Getting Used to the Writing Life

It’s been a month now since I quit my job. At first it was weird. I just kind of floated around, enjoying the lack of a schedule I had to adhere to and spending the morning napping with my baby after my son went off to school. I’ve had some time to adjust and attempt to work out a routine that gives me plenty of time to write, and a little bit of extra time in the evenings to do some freelance work to help pay the bills. I’ve had to enforce the “writing is my job” rule, reminding both myself and my husband that I need to take it seriously and treat it like work, regardless of whether or not I’m being paid for it.

I’ve come to the conclusion that writing at home is hard, especially before I implemented a schedule for it. I’m often distracted, and almost every time I plan to sit down and write I end up laying down for a “short nap” instead, only to wake up three hours later feeling like a failure. I tried writing in the evenings, but I prefer to do my freelance transcription work during that time, as I tend to be more productive. Plus, I don’t want my novel to be interrupted by a baby waking during the night to be fed. So I’ve decided on mornings for writing. This past week I’ve started going to the library a couple days a week somewhere around 9 to 10 a.m., staying until it’s time to pick my son up from school at 2:30. His school is right down the street from the library, so it gives me that extra push to stay until then. On the days I write at home – which, when it comes down to it, is a lot more comfortable for a lazy house cat like me who wears pajamas until 3 p.m. – I have to find a way to zone out and pull myself away from my Real Life surroundings. Sometimes I sit out on the porch, but I’m not much of an outdoors person, so I do prefer to sit at the dining room table. Plus, I love easy kitchen access. I’ve had a lot of success with music and a pair of headphones. The Epic Soundtracks channel on Pandora has lent a hand in quite a few epic scenes.

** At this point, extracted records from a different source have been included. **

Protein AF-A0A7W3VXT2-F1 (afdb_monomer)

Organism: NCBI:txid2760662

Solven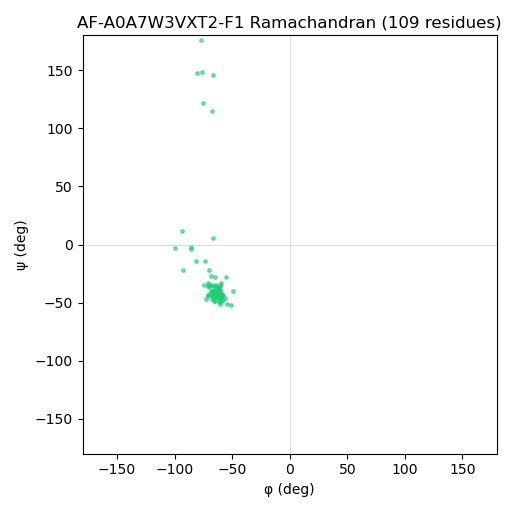t-accessible surface area (backbone atoms only — not comparable to full-atom values): 6034 Å² total; per-residue (Å²): 134,59,76,67,57,55,54,52,54,51,52,50,52,52,52,52,53,52,52,50,52,52,49,53,58,51,49,52,56,51,49,54,50,53,50,50,54,50,54,56,48,52,42,48,54,53,43,49,56,51,47,52,55,21,50,54,28,40,69,40,87,50,66,70,45,16,56,49,10,49,54,46,47,63,52,47,57,72,33,97,60,44,51,74,69,53,38,55,55,50,52,58,48,49,55,56,53,48,59,49,52,51,51,57,54,62,66,59,74,80,118

Mean predicted aligned error: 11.85 Å

Structure (mmCIF, N/CA/C/O backbone):
data_AF-A0A7W3VXT2-F1
#
_entry.id   AF-A0A7W3VXT2-F1
#
loop_
_atom_site.group_PDB
_atom_site.id
_atom_sit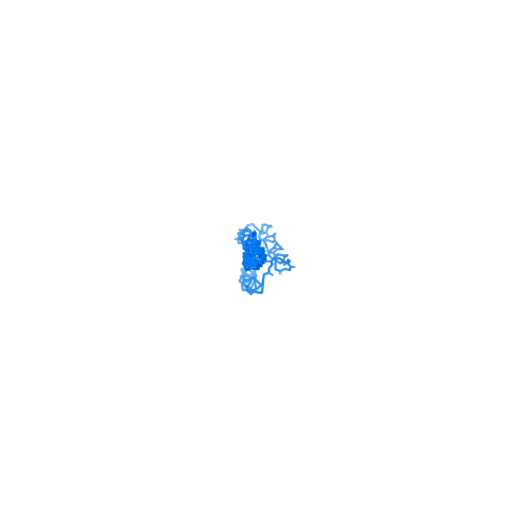e.type_symbol
_atom_site.label_atom_id
_atom_site.label_alt_id
_atom_site.label_comp_id
_atom_site.label_asym_id
_atom_site.label_entity_id
_atom_site.label_seq_id
_atom_site.pdbx_PDB_ins_code
_atom_site.Cartn_x
_atom_site.Cartn_y
_atom_site.Cartn_z
_atom_site.occupancy
_atom_site.B_iso_or_equiv
_atom_site.auth_seq_id
_atom_site.auth_comp_id
_atom_site.auth_asym_id
_atom_site.auth_atom_id
_atom_site.pdbx_PDB_model_num
ATOM 1 N N . MET A 1 1 ? 28.220 3.273 -61.267 1.00 56.88 1 MET A N 1
ATOM 2 C CA . MET A 1 1 ? 28.185 2.693 -59.906 1.00 56.88 1 MET A CA 1
ATOM 3 C C . MET A 1 1 ? 28.940 1.380 -59.943 1.00 56.88 1 MET A C 1
ATOM 5 O O . MET A 1 1 ? 28.553 0.512 -60.717 1.00 56.88 1 MET A O 1
ATOM 9 N N . SER A 1 2 ? 30.046 1.251 -59.209 1.00 81.56 2 SER A N 1
ATOM 10 C CA . SER A 1 2 ? 30.781 -0.020 -59.150 1.00 81.56 2 SER A CA 1
ATOM 11 C C . SER A 1 2 ? 30.036 -1.011 -58.250 1.00 81.56 2 SER A C 1
ATOM 13 O O . SER A 1 2 ? 29.391 -0.605 -57.283 1.00 81.56 2 SER A O 1
ATOM 15 N N . GLY A 1 3 ? 30.130 -2.315 -58.532 1.00 78.75 3 GLY A N 1
ATOM 16 C CA . GLY A 1 3 ? 29.480 -3.356 -57.717 1.00 78.75 3 GLY A CA 1
ATOM 17 C C . GLY A 1 3 ? 29.858 -3.300 -56.229 1.00 78.75 3 GLY A C 1
ATOM 18 O O . GLY A 1 3 ? 29.038 -3.609 -55.371 1.00 78.75 3 GLY A O 1
ATOM 19 N N . SER A 1 4 ? 31.055 -2.800 -55.908 1.00 75.25 4 SER A N 1
ATOM 20 C CA . SER A 1 4 ? 31.507 -2.561 -54.533 1.00 75.25 4 SER A CA 1
ATOM 21 C C . SER A 1 4 ? 30.699 -1.489 -53.792 1.00 75.25 4 SER A C 1
ATOM 23 O O . SER A 1 4 ? 30.440 -1.649 -52.604 1.00 75.25 4 SER A O 1
ATOM 25 N N . GLN A 1 5 ? 30.245 -0.429 -54.471 1.00 76.56 5 GLN A N 1
ATOM 26 C CA . GLN A 1 5 ? 29.415 0.609 -53.848 1.00 76.56 5 GLN A CA 1
ATOM 27 C C . GLN A 1 5 ? 28.032 0.067 -53.472 1.00 76.56 5 GLN A C 1
ATOM 29 O O . GLN A 1 5 ? 27.550 0.345 -52.380 1.00 76.56 5 GLN A O 1
ATOM 34 N N . LEU A 1 6 ? 27.435 -0.769 -54.330 1.00 76.06 6 LEU A N 1
ATOM 35 C CA . LEU A 1 6 ? 26.145 -1.416 -54.060 1.00 76.06 6 LEU A CA 1
ATOM 36 C C . LEU A 1 6 ? 26.197 -2.322 -52.825 1.00 76.06 6 LEU A C 1
ATOM 38 O O . LEU A 1 6 ? 25.315 -2.246 -51.971 1.00 76.06 6 LEU A O 1
ATOM 42 N N . VAL A 1 7 ? 27.247 -3.138 -52.697 1.00 76.44 7 VAL A N 1
ATOM 43 C CA . VAL A 1 7 ? 27.428 -4.026 -51.537 1.00 76.44 7 VAL A CA 1
ATOM 44 C C . VAL A 1 7 ? 27.565 -3.222 -50.242 1.00 76.44 7 VAL A C 1
ATOM 46 O O . VAL A 1 7 ? 26.938 -3.566 -49.241 1.00 76.44 7 VAL A O 1
ATOM 49 N N . VAL A 1 8 ? 28.323 -2.122 -50.264 1.00 80.81 8 VAL A N 1
ATOM 50 C CA . VAL A 1 8 ? 28.509 -1.256 -49.089 1.00 80.81 8 VAL A CA 1
ATOM 51 C C . VAL A 1 8 ? 27.197 -0.595 -48.665 1.00 80.81 8 VAL A C 1
ATOM 53 O O . VAL A 1 8 ? 26.867 -0.606 -47.480 1.00 80.81 8 VAL A O 1
ATOM 56 N N . THR A 1 9 ? 26.407 -0.063 -49.602 1.00 81.69 9 THR A N 1
ATOM 57 C CA . THR A 1 9 ? 25.128 0.586 -49.270 1.00 81.69 9 THR A CA 1
ATOM 58 C C . THR A 1 9 ? 24.108 -0.407 -48.711 1.00 81.69 9 THR A C 1
ATOM 60 O O . THR A 1 9 ? 23.415 -0.094 -47.743 1.00 81.69 9 THR A O 1
ATOM 63 N N . ILE A 1 10 ? 24.045 -1.620 -49.269 1.00 81.44 10 ILE A N 1
ATOM 64 C CA . ILE A 1 10 ? 23.165 -2.686 -48.768 1.00 81.44 10 ILE A CA 1
ATOM 65 C C . ILE A 1 10 ? 23.591 -3.123 -47.362 1.00 81.44 10 ILE A C 1
ATOM 67 O O . ILE A 1 10 ? 22.742 -3.259 -46.480 1.00 81.44 10 ILE A O 1
ATOM 71 N N . ALA A 1 11 ? 24.895 -3.296 -47.129 1.00 76.94 11 ALA A N 1
ATOM 72 C CA . ALA A 1 11 ? 25.424 -3.670 -45.821 1.00 76.94 11 ALA A CA 1
ATOM 73 C C . ALA A 1 11 ? 25.123 -2.607 -44.752 1.00 76.94 11 ALA A C 1
ATOM 75 O O . ALA A 1 11 ? 24.668 -2.952 -43.661 1.00 76.94 11 ALA A O 1
ATOM 76 N N . LEU A 1 12 ? 25.298 -1.319 -45.075 1.00 78.00 12 LEU A N 1
ATOM 77 C CA . LEU A 1 12 ? 24.918 -0.228 -44.174 1.00 78.00 12 LEU A CA 1
ATOM 78 C C . LEU A 1 12 ? 23.414 -0.221 -43.891 1.00 78.00 12 LEU A C 1
ATOM 80 O O . LEU A 1 12 ? 23.021 -0.120 -42.733 1.00 78.00 12 LEU A O 1
ATOM 84 N N . GLY A 1 13 ? 22.576 -0.367 -44.920 1.00 74.38 13 GLY A N 1
ATOM 85 C CA . GLY A 1 13 ? 21.122 -0.389 -44.751 1.00 74.38 13 GLY A CA 1
ATOM 86 C C . GLY A 1 13 ? 20.659 -1.525 -43.835 1.00 74.38 13 GLY A C 1
ATOM 87 O O . GLY A 1 13 ? 19.875 -1.300 -42.912 1.00 74.38 13 GLY A O 1
ATOM 88 N N . LEU A 1 14 ? 21.201 -2.732 -44.026 1.00 77.00 14 LEU A N 1
ATOM 89 C CA . LEU A 1 14 ? 20.922 -3.884 -43.163 1.00 77.00 14 LEU A CA 1
ATOM 90 C C . LEU A 1 14 ? 21.373 -3.648 -41.717 1.00 77.00 14 LEU A C 1
ATOM 92 O O . LEU A 1 14 ? 20.644 -3.999 -40.785 1.00 77.00 14 LEU A O 1
ATOM 96 N N . LEU A 1 15 ? 22.535 -3.023 -4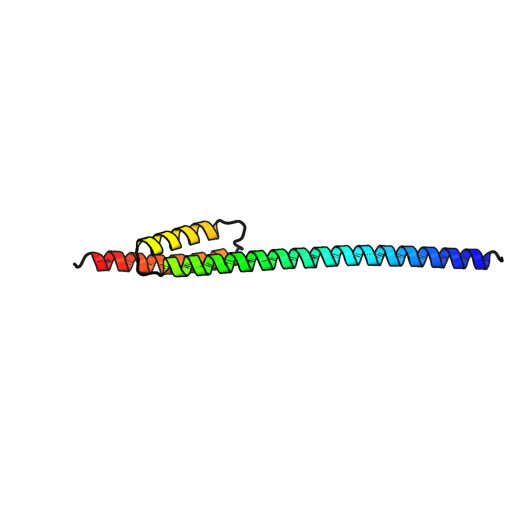1.520 1.00 73.00 15 LEU A N 1
ATOM 97 C CA . LEU A 1 15 ? 23.068 -2.692 -40.199 1.00 73.00 15 LEU A CA 1
ATOM 98 C C . LEU A 1 15 ? 22.211 -1.634 -39.481 1.00 73.00 15 LEU A C 1
ATOM 100 O O . LEU A 1 15 ? 21.921 -1.772 -38.293 1.00 73.00 15 LEU A O 1
ATOM 104 N N . THR A 1 16 ? 21.729 -0.615 -40.198 1.00 81.62 16 THR A N 1
ATOM 105 C CA . THR A 1 16 ? 20.814 0.393 -39.640 1.00 81.62 16 THR A CA 1
ATOM 106 C C . THR A 1 16 ? 19.471 -0.223 -39.245 1.00 81.62 16 THR A C 1
ATOM 108 O O . THR A 1 16 ? 18.980 0.034 -38.145 1.00 81.62 16 THR A O 1
ATOM 111 N N . VAL A 1 17 ? 18.889 -1.073 -40.098 1.00 76.62 17 VAL A N 1
ATOM 112 C CA . VAL A 1 17 ? 17.603 -1.737 -39.819 1.00 76.62 17 VAL A CA 1
ATOM 113 C C . VAL A 1 17 ? 17.705 -2.677 -38.615 1.00 76.62 17 VAL A C 1
ATOM 115 O O . VAL A 1 17 ? 16.840 -2.652 -37.738 1.00 76.62 17 VAL A O 1
ATOM 118 N N . THR A 1 18 ? 18.772 -3.474 -38.526 1.00 69.44 18 THR A N 1
ATOM 119 C CA . THR A 1 18 ? 18.984 -4.387 -37.389 1.00 69.44 18 THR A CA 1
ATOM 120 C C . THR A 1 18 ? 19.244 -3.635 -36.085 1.00 69.44 18 THR A C 1
ATOM 122 O O . THR A 1 18 ? 18.649 -3.982 -35.061 1.00 69.44 18 THR A O 1
ATOM 125 N N . GLY A 1 19 ? 20.046 -2.566 -36.114 1.00 73.31 19 GLY A N 1
ATOM 126 C CA . GLY A 1 19 ? 20.268 -1.698 -34.955 1.00 73.31 19 GLY A CA 1
ATOM 127 C C . GLY A 1 19 ? 18.980 -1.036 -34.452 1.00 73.31 19 GLY A C 1
ATOM 128 O O . GLY A 1 19 ? 18.683 -1.087 -33.256 1.00 73.31 19 GLY A O 1
ATOM 129 N N . ALA A 1 20 ? 18.166 -0.487 -35.359 1.00 78.94 20 ALA A N 1
ATOM 130 C CA . ALA A 1 20 ? 16.884 0.132 -35.020 1.00 78.94 20 ALA A CA 1
ATOM 131 C C . ALA A 1 20 ? 15.885 -0.879 -34.431 1.00 78.94 20 ALA A C 1
ATOM 133 O O . ALA A 1 20 ? 15.241 -0.601 -33.417 1.00 78.94 20 ALA A O 1
ATOM 134 N N . PHE A 1 21 ? 15.793 -2.079 -35.015 1.00 75.12 21 PHE A N 1
ATOM 135 C CA . PHE A 1 21 ? 14.914 -3.141 -34.524 1.00 75.12 21 PHE A CA 1
ATOM 136 C C . PHE A 1 21 ? 15.312 -3.627 -33.122 1.00 75.12 21 PHE A C 1
ATOM 138 O O . PHE A 1 21 ? 14.457 -3.776 -32.242 1.00 75.12 21 PHE A O 1
ATOM 14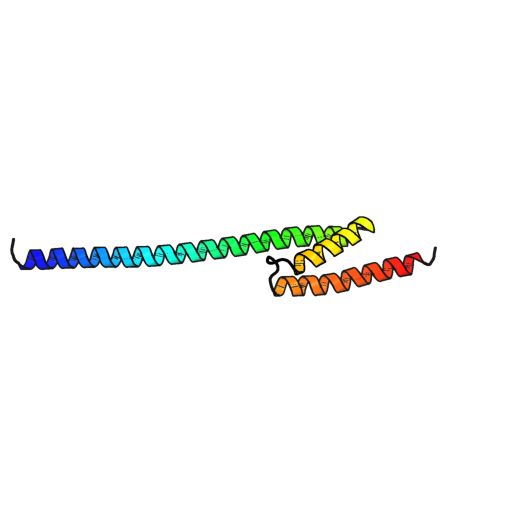5 N N . ALA A 1 22 ? 16.611 -3.833 -32.885 1.00 73.81 22 ALA A N 1
ATOM 146 C CA . ALA A 1 22 ? 17.126 -4.213 -31.573 1.00 73.81 22 ALA A CA 1
ATOM 147 C C . ALA A 1 22 ? 16.863 -3.119 -30.523 1.00 73.81 22 ALA A C 1
ATOM 149 O O . ALA A 1 22 ? 16.370 -3.422 -29.432 1.00 73.81 22 ALA A O 1
ATOM 150 N N . GLY A 1 23 ? 17.115 -1.851 -30.868 1.00 68.56 23 GLY A N 1
ATOM 151 C CA . GLY A 1 23 ? 16.844 -0.697 -30.008 1.00 68.56 23 GLY A CA 1
ATOM 152 C C . GLY A 1 23 ? 15.366 -0.573 -29.626 1.00 68.56 23 GLY A C 1
ATOM 153 O O . GLY A 1 23 ? 15.042 -0.490 -28.441 1.00 68.56 23 GLY A O 1
ATOM 154 N N . ALA A 1 24 ? 14.458 -0.661 -30.602 1.00 71.88 24 ALA A N 1
ATOM 155 C CA . ALA A 1 24 ? 13.013 -0.600 -30.368 1.00 71.88 24 ALA A CA 1
ATOM 156 C C . ALA A 1 24 ? 12.524 -1.727 -29.443 1.00 71.88 24 ALA A C 1
ATOM 158 O O . ALA A 1 24 ? 11.735 -1.497 -28.524 1.00 71.88 24 ALA A O 1
ATOM 159 N N . ARG A 1 25 ? 13.032 -2.951 -29.635 1.00 63.69 25 ARG A N 1
ATOM 160 C CA . ARG A 1 25 ? 12.641 -4.109 -28.820 1.00 63.69 25 ARG A CA 1
ATOM 161 C C . ARG A 1 25 ? 13.178 -4.037 -27.389 1.00 63.69 25 ARG A C 1
ATOM 163 O O . ARG A 1 25 ? 12.510 -4.512 -26.471 1.00 63.69 25 ARG A O 1
ATOM 170 N N . MET A 1 26 ? 14.360 -3.456 -27.184 1.00 69.44 26 MET A N 1
ATOM 171 C CA . MET A 1 26 ? 14.889 -3.180 -25.843 1.00 69.44 26 MET A CA 1
ATOM 172 C C . MET A 1 26 ? 14.110 -2.053 -25.153 1.00 69.44 26 MET A C 1
ATOM 174 O O . MET A 1 26 ? 13.736 -2.211 -23.991 1.00 69.44 26 MET A O 1
ATOM 178 N N . GLY A 1 27 ? 13.793 -0.975 -25.876 1.00 60.78 27 GLY A N 1
ATOM 179 C CA . GLY A 1 27 ? 13.007 0.152 -25.368 1.00 60.78 27 GLY A CA 1
ATOM 180 C C . GLY A 1 27 ? 11.598 -0.250 -24.929 1.00 60.78 27 GLY A C 1
ATOM 181 O O . GLY A 1 27 ? 11.190 0.083 -23.819 1.00 60.78 27 GLY A O 1
ATOM 182 N N . ALA A 1 28 ? 10.891 -1.048 -25.736 1.00 61.00 28 ALA A N 1
ATOM 183 C CA . ALA A 1 28 ? 9.555 -1.542 -25.394 1.00 61.00 28 ALA A CA 1
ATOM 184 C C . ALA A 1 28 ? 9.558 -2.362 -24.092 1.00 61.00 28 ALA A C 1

Writing for several hours at a time is difficult, too. I’d gotten used to having little-to-no spare time and getting short spurts of writing in here and there, chunks of no more than 1 to 2 hours. I haven’t yet had the opportunity to write full time before now. Although I’m thrilled to have this time, it’s certainly going to take another adjustment on my part to train my mind to focus for the entire time. I have “Oooh, shiny!” tendencies, and if my little baby bear starts making adorable noises in the next room, forget about it. I’m there.

But that’s the beauty of writing full time, isn’t it? I’m here in my home, with my kids and husband, in charge of my own schedule and productivity. Although quitting my job was scary, it feels empowering to finally take control of my life.

Though I have to admit I’m worried. (Am I ever not worried?) Having self-imposed publishing deadlines is brand new to me. I’ve dealt with submission deadlines for anthologies and contests, but publishing? I think the thought is still incredibly daunting for me. I can’t quite wrap my head around the idea that I have set an actual deadline to publish my novel in January. Meaning, if I can get my ass moving and finish it, the book will be out there. My story will be available, and people will read it. People that aren’t my husband or my sister. Exciting and terrifying at the same time, and I can’t wait to experience it.

I do expect that I’ll have to push the deadline back. Trying to get enough sleep, planning my son’s birthday party, and preparing financially and emotionally for the upcoming holidays have caused a concerning spike in my anxiety. I’m tearing through my Disaronno here, trying to get a handle on things. Not to mention, I’ve had some issues with the book cover, the details of which I’ll divulge in another post. But I’m not stating this officially yet. I’m still giving myself a chance to finish it on time. Not giving up on that yet!

This is still only the very beginning of my journey, but at least now I’ve stepped foot on the right path.